The molecule methyl-2-aminonicotinate (2-MAN) does not exhibit excited state intramolecular proton transfer (ESIPT), but its derivative 4-amino-2-methylsulfanyl-pyrimidine-5-carboxylic acid ethyl ester (AMPCE), widely used in the preparation of pyrimidopyrimidines as a protein kinase inhibitor, does exhibit ESIPT. Increasing acidic and basic character at the proton donor and proton acceptor sites by adding functional groups is found to be responsible for the large Stokes shifted ESIPT emission (Δν = 12,706 cm(-1)) in AMPCE. The photophysics of AMPCE have been explored on the basis of steady state and time resolved spectral measurements, quantum yield calculation with variation of polarity, as well as hydrogen bonding ability of solvents.
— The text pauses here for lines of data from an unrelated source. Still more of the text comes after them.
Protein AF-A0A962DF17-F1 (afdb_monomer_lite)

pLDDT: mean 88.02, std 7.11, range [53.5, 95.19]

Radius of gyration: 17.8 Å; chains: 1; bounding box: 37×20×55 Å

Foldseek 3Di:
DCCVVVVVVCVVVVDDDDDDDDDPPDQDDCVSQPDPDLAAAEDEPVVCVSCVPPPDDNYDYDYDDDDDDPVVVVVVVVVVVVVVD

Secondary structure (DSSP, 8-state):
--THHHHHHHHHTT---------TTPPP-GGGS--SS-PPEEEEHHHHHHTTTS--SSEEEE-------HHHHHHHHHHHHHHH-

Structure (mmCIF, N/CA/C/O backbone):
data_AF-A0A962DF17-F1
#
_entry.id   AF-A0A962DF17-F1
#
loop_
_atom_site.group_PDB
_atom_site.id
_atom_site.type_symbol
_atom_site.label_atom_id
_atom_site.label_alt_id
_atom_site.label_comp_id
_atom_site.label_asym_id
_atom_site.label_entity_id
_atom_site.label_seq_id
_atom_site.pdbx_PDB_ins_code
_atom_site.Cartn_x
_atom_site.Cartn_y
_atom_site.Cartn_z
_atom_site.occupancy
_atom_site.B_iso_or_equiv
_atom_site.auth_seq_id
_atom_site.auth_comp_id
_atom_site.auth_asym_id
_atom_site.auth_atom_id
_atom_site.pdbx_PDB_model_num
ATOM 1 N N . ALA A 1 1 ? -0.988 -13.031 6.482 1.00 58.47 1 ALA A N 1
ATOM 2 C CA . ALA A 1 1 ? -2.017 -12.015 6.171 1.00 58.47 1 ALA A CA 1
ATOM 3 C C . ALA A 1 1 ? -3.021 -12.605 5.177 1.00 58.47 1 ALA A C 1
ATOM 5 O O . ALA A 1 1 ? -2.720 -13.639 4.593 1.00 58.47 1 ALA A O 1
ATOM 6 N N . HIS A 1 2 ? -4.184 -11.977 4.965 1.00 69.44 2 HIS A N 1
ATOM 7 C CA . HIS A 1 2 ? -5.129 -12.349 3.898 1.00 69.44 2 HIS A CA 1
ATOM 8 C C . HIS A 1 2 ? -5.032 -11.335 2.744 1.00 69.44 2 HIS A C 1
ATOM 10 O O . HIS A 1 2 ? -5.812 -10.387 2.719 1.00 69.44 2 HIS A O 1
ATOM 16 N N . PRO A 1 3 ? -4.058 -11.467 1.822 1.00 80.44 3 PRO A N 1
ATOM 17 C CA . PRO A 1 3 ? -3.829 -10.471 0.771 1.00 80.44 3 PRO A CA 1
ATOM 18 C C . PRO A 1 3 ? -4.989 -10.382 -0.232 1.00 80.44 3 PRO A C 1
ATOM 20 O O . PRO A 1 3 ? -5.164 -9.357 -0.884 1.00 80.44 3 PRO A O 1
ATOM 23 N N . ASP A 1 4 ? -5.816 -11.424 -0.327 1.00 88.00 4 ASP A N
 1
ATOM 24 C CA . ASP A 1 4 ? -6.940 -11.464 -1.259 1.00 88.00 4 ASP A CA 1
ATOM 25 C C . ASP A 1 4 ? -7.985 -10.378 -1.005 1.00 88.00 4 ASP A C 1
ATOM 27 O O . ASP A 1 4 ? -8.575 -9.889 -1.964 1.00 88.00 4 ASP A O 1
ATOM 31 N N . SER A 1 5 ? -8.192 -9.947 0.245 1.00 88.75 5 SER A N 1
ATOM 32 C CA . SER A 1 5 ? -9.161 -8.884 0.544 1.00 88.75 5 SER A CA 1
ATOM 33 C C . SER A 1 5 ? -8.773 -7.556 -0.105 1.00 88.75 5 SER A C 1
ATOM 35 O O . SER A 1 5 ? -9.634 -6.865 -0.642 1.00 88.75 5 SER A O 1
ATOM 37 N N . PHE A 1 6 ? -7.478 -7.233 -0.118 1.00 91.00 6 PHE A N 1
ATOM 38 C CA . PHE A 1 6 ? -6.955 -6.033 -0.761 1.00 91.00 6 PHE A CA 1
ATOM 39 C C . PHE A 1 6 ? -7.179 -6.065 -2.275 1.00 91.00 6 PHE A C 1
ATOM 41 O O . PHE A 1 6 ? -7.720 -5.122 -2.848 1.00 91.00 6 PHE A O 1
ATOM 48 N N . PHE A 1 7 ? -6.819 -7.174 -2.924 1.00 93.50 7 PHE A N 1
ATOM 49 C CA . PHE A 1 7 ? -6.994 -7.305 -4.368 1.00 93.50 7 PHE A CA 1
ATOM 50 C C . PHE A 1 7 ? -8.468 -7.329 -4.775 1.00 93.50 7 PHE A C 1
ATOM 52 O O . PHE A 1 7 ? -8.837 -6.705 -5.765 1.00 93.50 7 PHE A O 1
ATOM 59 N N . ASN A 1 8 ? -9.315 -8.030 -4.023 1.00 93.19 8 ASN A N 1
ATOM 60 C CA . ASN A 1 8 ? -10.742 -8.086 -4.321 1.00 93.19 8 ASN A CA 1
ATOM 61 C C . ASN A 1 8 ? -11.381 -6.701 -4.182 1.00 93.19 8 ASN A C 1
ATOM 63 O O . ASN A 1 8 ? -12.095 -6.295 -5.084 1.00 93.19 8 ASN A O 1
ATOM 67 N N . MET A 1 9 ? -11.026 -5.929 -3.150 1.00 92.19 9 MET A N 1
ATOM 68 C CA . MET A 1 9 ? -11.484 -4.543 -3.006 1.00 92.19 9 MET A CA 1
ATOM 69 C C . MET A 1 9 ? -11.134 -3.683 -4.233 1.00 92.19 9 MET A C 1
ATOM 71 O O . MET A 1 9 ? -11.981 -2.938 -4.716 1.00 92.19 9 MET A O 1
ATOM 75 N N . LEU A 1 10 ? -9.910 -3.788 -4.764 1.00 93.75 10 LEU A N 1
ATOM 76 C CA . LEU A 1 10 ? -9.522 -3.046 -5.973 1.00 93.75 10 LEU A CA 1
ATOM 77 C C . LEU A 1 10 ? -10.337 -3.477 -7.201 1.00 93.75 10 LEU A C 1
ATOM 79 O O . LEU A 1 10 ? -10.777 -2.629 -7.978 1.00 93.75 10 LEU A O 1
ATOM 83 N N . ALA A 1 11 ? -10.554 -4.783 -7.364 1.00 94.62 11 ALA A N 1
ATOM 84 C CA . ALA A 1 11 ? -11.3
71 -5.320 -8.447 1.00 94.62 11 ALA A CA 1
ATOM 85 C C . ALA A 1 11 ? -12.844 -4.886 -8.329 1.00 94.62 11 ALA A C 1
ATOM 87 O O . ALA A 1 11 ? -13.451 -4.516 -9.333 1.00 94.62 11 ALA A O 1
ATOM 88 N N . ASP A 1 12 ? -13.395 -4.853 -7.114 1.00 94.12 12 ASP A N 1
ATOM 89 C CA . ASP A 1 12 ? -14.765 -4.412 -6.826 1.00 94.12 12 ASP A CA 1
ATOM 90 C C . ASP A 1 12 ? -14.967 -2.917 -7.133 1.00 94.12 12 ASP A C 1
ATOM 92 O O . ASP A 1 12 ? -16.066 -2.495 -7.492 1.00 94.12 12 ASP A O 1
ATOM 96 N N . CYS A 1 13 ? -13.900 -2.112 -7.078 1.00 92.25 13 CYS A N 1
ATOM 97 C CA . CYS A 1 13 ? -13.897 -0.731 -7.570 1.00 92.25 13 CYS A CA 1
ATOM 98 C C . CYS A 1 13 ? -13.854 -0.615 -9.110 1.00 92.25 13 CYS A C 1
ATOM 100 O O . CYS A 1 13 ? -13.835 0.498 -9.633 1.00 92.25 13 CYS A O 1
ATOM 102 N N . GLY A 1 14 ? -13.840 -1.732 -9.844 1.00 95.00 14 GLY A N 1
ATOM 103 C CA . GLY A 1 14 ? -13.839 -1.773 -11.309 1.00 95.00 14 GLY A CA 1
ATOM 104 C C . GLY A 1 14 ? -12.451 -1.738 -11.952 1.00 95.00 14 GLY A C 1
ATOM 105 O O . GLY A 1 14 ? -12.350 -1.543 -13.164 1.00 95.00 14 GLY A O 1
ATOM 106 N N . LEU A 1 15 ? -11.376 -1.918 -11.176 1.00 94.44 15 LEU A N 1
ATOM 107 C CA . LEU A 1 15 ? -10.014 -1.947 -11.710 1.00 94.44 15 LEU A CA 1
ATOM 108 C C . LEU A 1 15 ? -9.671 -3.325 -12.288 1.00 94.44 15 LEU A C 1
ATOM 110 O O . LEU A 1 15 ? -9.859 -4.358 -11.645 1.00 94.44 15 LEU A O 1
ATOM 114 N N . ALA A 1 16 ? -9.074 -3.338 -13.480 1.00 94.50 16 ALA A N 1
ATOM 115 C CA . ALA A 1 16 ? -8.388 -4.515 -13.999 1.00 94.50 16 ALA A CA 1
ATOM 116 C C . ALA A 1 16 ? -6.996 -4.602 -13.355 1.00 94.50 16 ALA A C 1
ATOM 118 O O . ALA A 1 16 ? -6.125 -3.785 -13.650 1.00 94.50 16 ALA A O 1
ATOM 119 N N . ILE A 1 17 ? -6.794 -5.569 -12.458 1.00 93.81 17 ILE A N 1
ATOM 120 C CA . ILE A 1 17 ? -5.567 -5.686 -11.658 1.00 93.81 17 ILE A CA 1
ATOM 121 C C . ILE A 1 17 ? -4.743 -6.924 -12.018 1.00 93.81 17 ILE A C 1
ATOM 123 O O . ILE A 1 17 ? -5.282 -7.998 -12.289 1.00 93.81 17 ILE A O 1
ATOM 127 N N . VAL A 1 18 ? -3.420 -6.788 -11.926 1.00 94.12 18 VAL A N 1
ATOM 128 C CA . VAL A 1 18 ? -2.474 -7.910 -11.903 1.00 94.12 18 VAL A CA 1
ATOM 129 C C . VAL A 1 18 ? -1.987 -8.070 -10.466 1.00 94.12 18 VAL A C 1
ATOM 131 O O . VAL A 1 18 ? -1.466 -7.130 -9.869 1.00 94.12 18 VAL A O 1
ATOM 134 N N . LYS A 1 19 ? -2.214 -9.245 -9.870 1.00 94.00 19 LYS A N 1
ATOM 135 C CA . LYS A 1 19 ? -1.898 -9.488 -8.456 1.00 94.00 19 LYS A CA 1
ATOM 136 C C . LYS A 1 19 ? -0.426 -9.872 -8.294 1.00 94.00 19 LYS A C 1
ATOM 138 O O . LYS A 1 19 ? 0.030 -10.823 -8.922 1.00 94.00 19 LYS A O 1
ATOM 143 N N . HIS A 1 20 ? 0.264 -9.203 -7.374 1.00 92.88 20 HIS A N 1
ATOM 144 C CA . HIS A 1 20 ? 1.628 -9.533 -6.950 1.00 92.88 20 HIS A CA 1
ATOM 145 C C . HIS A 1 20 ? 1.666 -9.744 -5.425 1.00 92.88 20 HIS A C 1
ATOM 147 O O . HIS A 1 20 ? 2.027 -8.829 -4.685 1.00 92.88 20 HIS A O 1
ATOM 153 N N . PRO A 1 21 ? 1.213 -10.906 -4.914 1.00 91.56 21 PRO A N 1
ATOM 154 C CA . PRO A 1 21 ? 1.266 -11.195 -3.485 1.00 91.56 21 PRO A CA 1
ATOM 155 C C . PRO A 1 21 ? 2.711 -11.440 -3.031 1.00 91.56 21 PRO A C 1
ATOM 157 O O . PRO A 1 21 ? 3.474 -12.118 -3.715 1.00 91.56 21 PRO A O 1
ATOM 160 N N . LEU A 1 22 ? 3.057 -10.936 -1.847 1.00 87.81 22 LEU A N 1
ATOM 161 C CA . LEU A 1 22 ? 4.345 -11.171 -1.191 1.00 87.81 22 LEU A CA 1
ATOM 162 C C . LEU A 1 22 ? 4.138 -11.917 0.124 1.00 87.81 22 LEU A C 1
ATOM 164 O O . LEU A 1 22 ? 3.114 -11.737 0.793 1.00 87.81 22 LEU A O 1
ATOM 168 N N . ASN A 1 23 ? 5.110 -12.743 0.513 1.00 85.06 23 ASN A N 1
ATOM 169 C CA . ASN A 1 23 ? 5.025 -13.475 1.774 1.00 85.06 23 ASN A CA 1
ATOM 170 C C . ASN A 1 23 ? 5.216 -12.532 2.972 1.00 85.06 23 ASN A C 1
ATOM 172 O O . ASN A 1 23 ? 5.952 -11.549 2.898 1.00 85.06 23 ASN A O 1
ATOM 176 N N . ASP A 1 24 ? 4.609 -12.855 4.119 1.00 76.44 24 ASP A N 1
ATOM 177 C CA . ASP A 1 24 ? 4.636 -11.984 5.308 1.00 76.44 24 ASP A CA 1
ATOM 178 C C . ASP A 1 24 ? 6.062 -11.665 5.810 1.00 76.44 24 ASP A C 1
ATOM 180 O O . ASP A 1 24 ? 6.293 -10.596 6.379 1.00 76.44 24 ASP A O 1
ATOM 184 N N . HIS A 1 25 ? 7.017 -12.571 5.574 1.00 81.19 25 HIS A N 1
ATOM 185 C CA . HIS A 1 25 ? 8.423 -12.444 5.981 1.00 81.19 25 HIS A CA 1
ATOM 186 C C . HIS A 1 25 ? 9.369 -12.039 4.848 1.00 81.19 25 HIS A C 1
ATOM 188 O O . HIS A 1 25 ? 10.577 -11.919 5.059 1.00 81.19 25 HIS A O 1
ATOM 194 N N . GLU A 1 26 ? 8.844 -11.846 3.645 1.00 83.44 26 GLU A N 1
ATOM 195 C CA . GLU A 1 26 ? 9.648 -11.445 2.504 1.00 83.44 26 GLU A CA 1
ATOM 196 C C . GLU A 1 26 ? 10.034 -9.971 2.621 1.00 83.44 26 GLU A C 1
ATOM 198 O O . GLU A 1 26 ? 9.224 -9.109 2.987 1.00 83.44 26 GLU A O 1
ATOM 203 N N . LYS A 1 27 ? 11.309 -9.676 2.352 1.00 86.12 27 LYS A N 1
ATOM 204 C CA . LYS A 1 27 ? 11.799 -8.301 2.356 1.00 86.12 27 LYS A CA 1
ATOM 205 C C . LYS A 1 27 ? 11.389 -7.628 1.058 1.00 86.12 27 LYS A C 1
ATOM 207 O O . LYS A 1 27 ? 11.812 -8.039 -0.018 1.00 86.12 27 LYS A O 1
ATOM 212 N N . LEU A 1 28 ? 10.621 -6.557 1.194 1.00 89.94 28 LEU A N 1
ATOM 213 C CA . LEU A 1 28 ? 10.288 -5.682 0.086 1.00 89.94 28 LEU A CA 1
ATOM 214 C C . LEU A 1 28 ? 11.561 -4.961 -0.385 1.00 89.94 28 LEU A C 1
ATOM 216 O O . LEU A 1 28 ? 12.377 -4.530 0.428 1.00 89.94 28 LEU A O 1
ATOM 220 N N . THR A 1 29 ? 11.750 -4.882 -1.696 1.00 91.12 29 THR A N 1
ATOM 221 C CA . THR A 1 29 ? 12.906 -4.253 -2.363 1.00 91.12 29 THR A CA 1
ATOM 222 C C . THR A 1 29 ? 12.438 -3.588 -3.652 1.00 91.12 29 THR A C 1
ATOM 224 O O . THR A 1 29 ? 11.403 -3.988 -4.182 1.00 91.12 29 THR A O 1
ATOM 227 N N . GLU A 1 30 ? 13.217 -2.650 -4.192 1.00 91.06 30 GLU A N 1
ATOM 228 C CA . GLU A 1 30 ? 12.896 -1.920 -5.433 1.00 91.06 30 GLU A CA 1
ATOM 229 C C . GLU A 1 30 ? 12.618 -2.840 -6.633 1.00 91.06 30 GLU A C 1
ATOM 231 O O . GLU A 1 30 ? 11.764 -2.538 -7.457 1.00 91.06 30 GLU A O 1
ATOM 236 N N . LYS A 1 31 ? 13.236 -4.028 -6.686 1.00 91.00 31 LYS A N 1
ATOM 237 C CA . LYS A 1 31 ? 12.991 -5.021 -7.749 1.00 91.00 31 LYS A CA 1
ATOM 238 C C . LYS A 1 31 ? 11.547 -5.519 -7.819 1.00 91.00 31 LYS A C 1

Experimental findings have been correlated with the calculated structure and potential energy surfaces based on the intramolecular proton transfer model obtained by density functional theory (DFT). Properties based on the calculated excited state surfaces generated in vacuo and methanol solvent using time dependent density functional theory (TDDFT) and time dependent density functional theory polarized continuum model (TDDFT-PCM), respectively, show good agreement with the experimental findings. HOMO and LUMO diagrams also support the favorable ESIPT process in the first excited state potential energy surface.